_How to complete this task_: Below are some records; quote exactly the lines from the one that contains "ATOM 164 C C" through the one that contains "ATOM 170 N N", inclusive, and no others.

============

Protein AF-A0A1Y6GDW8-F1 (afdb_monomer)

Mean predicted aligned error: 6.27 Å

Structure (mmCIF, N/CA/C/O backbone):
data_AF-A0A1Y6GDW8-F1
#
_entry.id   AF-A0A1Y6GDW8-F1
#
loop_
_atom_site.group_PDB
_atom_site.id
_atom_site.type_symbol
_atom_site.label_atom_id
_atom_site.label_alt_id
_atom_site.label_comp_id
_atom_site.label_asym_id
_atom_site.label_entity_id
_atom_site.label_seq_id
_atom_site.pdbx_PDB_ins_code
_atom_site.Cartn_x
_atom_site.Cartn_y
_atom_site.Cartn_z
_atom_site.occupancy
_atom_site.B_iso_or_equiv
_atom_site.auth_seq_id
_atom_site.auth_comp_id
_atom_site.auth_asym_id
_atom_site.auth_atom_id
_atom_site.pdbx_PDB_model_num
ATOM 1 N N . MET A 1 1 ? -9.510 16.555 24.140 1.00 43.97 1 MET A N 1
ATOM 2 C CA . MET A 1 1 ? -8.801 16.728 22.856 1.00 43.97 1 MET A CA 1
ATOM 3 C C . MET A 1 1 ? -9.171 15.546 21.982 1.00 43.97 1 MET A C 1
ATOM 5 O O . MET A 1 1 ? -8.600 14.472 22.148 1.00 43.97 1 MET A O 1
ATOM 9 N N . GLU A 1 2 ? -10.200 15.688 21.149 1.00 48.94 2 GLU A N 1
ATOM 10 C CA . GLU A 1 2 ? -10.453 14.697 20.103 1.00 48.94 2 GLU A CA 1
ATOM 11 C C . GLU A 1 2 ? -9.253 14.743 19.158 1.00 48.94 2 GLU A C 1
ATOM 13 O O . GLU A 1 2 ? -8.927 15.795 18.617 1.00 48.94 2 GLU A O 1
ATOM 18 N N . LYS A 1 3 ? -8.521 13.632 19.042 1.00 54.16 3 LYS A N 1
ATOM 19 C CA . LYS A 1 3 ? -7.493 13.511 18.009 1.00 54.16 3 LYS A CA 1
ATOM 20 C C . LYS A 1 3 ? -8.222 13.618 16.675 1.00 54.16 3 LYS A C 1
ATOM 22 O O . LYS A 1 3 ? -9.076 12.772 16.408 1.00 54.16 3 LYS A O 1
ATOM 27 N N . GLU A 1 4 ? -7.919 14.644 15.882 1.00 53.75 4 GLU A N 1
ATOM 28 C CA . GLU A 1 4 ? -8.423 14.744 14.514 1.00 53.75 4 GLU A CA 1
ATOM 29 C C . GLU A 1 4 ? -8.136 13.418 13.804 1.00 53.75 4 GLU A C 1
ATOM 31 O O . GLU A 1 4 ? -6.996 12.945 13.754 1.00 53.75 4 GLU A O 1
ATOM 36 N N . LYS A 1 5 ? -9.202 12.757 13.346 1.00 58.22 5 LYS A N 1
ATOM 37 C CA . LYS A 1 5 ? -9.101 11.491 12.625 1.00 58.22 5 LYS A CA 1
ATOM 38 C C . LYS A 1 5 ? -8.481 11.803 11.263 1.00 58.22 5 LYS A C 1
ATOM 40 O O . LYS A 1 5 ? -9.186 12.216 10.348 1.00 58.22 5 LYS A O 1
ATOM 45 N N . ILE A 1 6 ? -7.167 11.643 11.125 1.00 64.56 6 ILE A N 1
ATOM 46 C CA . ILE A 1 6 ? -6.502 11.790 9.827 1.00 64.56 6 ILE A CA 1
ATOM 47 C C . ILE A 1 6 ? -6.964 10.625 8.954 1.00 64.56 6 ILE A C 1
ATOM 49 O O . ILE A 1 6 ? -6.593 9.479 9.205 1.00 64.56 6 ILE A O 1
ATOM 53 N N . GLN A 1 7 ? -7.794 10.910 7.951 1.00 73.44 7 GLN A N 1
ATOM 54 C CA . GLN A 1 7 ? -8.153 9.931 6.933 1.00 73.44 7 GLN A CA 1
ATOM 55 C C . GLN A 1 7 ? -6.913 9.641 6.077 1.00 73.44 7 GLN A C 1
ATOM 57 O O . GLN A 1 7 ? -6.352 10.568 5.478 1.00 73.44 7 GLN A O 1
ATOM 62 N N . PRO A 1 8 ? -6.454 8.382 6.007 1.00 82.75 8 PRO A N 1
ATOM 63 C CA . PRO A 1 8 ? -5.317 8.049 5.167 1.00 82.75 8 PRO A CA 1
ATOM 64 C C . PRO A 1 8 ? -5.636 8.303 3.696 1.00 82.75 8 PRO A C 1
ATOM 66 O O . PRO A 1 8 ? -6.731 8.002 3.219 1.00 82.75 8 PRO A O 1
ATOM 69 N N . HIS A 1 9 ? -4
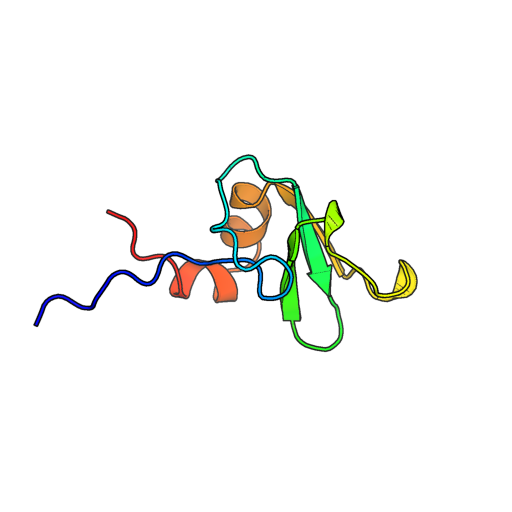.666 8.859 2.986 1.00 87.56 9 HIS A N 1
ATOM 70 C CA . HIS A 1 9 ? -4.795 9.265 1.595 1.00 87.56 9 HIS A CA 1
ATOM 71 C C . HIS A 1 9 ? -3.547 8.873 0.818 1.00 87.56 9 HIS A C 1
ATOM 73 O O . HIS A 1 9 ? -2.465 8.698 1.387 1.00 87.56 9 HIS A O 1
ATOM 79 N N . CYS A 1 10 ? -3.694 8.740 -0.495 1.00 89.44 10 CYS A N 1
ATOM 80 C CA . CYS A 1 10 ? -2.561 8.505 -1.367 1.00 89.44 10 CYS A CA 1
ATOM 81 C C . CYS A 1 10 ? -1.718 9.776 -1.471 1.00 89.44 10 CYS A C 1
ATOM 83 O O . CYS A 1 10 ? -2.223 10.840 -1.812 1.00 89.44 10 CYS A O 1
ATOM 85 N N . MET A 1 11 ? -0.412 9.663 -1.236 1.00 86.44 11 MET A N 1
ATOM 86 C CA . MET A 1 11 ? 0.511 10.804 -1.317 1.00 86.44 11 MET A CA 1
ATOM 87 C C . MET A 1 11 ? 0.682 11.348 -2.745 1.00 86.44 11 MET A C 1
ATOM 89 O O . MET A 1 11 ? 1.168 12.463 -2.918 1.00 86.44 11 MET A O 1
ATOM 93 N N . VAL A 1 12 ? 0.277 10.576 -3.761 1.00 89.50 12 VAL A N 1
ATOM 94 C CA . VAL A 1 12 ? 0.405 10.935 -5.180 1.00 89.50 12 VAL A CA 1
ATOM 95 C C . VAL A 1 12 ? -0.805 11.741 -5.652 1.00 89.50 12 VAL A C 1
ATOM 97 O O . VAL A 1 12 ? -0.658 12.897 -6.037 1.00 89.50 12 VAL A O 1
ATOM 100 N N . CYS A 1 13 ? -2.012 11.167 -5.599 1.00 91.81 13 CYS A N 1
ATOM 101 C CA . CYS A 1 13 ? -3.228 11.856 -6.048 1.00 91.81 13 CYS A CA 1
ATOM 102 C C . CYS A 1 13 ? -3.917 12.682 -4.954 1.00 91.81 13 CYS A C 1
ATOM 104 O O . CYS A 1 13 ? -4.838 13.434 -5.261 1.00 91.81 13 CYS A O 1
ATOM 106 N N . LYS A 1 14 ? -3.487 12.559 -3.689 1.00 89.00 14 LYS A N 1
ATOM 107 C CA . LYS A 1 14 ? -4.086 13.205 -2.505 1.00 89.00 14 LYS A CA 1
ATOM 108 C C . LYS A 1 14 ? -5.531 12.784 -2.216 1.00 89.00 14 LYS A C 1
ATOM 110 O O . LYS A 1 14 ? -6.161 13.348 -1.326 1.00 89.00 14 LYS A O 1
ATOM 115 N N . GLU A 1 15 ? -6.047 11.781 -2.926 1.00 90.69 15 GLU A N 1
ATOM 116 C CA . GLU A 1 15 ? -7.371 11.221 -2.665 1.00 90.69 15 GLU A CA 1
ATOM 117 C C . GLU A 1 15 ? -7.326 10.303 -1.433 1.00 90.69 15 GLU A C 1
ATOM 119 O O . GLU A 1 15 ? -6.361 9.546 -1.261 1.00 90.69 15 GLU A O 1
ATOM 124 N N . PRO A 1 16 ? -8.357 10.341 -0.573 1.00 89.44 16 PRO A N 1
ATOM 125 C CA . PRO A 1 16 ? -8.467 9.417 0.545 1.00 89.44 16 PRO A CA 1
ATOM 126 C C . PRO A 1 16 ? -8.611 7.973 0.060 1.00 89.44 16 PRO A C 1
ATOM 128 O O . PRO A 1 16 ? -9.272 7.718 -0.946 1.00 89.44 16 PRO A O 1
ATOM 131 N N . PHE A 1 17 ? -8.052 7.026 0.812 1.00 89.44 17 PHE A N 1
ATOM 132 C CA . PHE A 1 17 ? -8.245 5.607 0.529 1.00 89.44 17 PHE A CA 1
ATOM 133 C C . PHE A 1 17 ? -9.640 5.144 0.949 1.00 89.44 17 PHE A C 1
ATOM 135 O O . PHE A 1 17 ? -10.094 5.396 2.072 1.00 89.44 17 PHE A O 1
ATOM 142 N N . ARG A 1 18 ? -10.301 4.417 0.053 1.00 90.25 18 ARG A N 1
ATOM 143 C CA . ARG A 1 18 ? -11.511 3.637 0.320 1.00 90.25 18 ARG A CA 1
ATOM 144 C C . ARG A 1 18 ? -11.134 2.186 0.579 1.00 90.25 18 ARG A C 1
ATOM 146 O O . ARG A 1 18 ? -10.072 1.739 0.170 1.00 90.25 18 ARG A O 1
ATOM 153 N N . LYS A 1 19 ? -11.991 1.442 1.278 1.00 89.12 19 LYS A N 1
ATOM 154 C CA . LYS A 1 19 ? -11.718 0.045 1.666 1.00 89.12 19 LYS A CA 1
ATOM 155 C C . LYS A 1 19 ? -11.471 -0.873 0.467 1.00 89.12 19 LYS A C 1
ATOM 157 O O . LYS A 1 19 ? -10.622 -1.753 0.540 1.00 89.12 19 LYS A O 1
ATOM 162 N N . ASP A 1 20 ? -12.210 -0.630 -0.604 1.00 91.75 20 ASP A N 1
ATOM 163 C CA . ASP A 1 20 ? -12.233 -1.356 -1.868 1.00 91.75 20 ASP A CA 1
ATOM 164 C C . ASP A 1 20 ? -11.219 -0.834 -2.895 1.00 91.75 20 ASP A C 1
ATOM 166 O O . ASP A 1 20 ? -11.047 -1.446 -3.949 1.00 91.75 20 ASP A O 1
ATOM 170 N N . ASP A 1 21 ? -10.510 0.260 -2.594 1.00 93.25 21 ASP A N 1
ATOM 171 C CA . ASP A 1 21 ? -9.472 0.770 -3.483 1.00 93.25 21 ASP A CA 1
ATOM 172 C C . ASP A 1 21 ? -8.360 -0.266 -3.641 1.00 93.25 21 ASP A C 1
ATOM 174 O O . ASP A 1 21 ? -7.810 -0.760 -2.655 1.00 93.25 21 ASP A O 1
ATOM 178 N N . ILE A 1 22 ? -7.971 -0.546 -4.884 1.00 95.56 22 ILE A N 1
ATOM 179 C CA . ILE A 1 22 ? -6.786 -1.358 -5.152 1.00 95.56 22 ILE A CA 1
ATOM 180 C C . ILE A 1 22 ? -5.546 -0.507 -4.898 1.00 95.56 22 ILE A C 1
ATOM 182 O O . ILE A 1 22 ? -5.334 0.539 -5.526 1.00 95.56 22 ILE A O 1
ATOM 186 N N . VAL A 1 23 ? -4.714 -0.973 -3.976 1.00 93.62 23 VAL A N 1
ATOM 187 C CA . VAL A 1 23 ? -3.502 -0.290 -3.547 1.00 93.62 23 VAL A CA 1
ATOM 188 C C . VAL A 1 23 ? -2.284 -1.189 -3.677 1.00 93.62 23 VAL A C 1
ATOM 190 O O . VAL A 1 23 ? -2.375 -2.416 -3.666 1.00 93.62 23 VAL A O 1
ATOM 193 N N . GLN A 1 24 ? -1.127 -0.548 -3.767 1.00 93.81 24 GLN A N 1
ATOM 194 C CA . GLN A 1 24 ? 0.176 -1.186 -3.785 1.00 93.81 24 GLN A CA 1
ATOM 195 C C . GLN A 1 24 ? 1.015 -0.661 -2.630 1.00 93.81 24 GLN A C 1
ATOM 197 O O . GLN A 1 24 ? 0.946 0.520 -2.273 1.00 93.81 24 GLN A O 1
ATOM 202 N N . THR A 1 25 ? 1.800 -1.559 -2.042 1.00 90.50 25 THR A N 1
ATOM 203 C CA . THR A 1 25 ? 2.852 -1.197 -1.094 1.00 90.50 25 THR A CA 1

============

_Your response_:
ATOM 164 C C . ASP A 1 20 ? -11.219 -0.834 -2.895 1.00 91.75 20 ASP A C 1
ATOM 166 O O . ASP A 1 20 ? -11.047 -1.446 -3.949 1.00 91.75 20 ASP A O 1
ATOM 170 N N . ASP A 1 21 ? -10.510 0.260 -2.594 1.00 93.25 21 ASP A N 1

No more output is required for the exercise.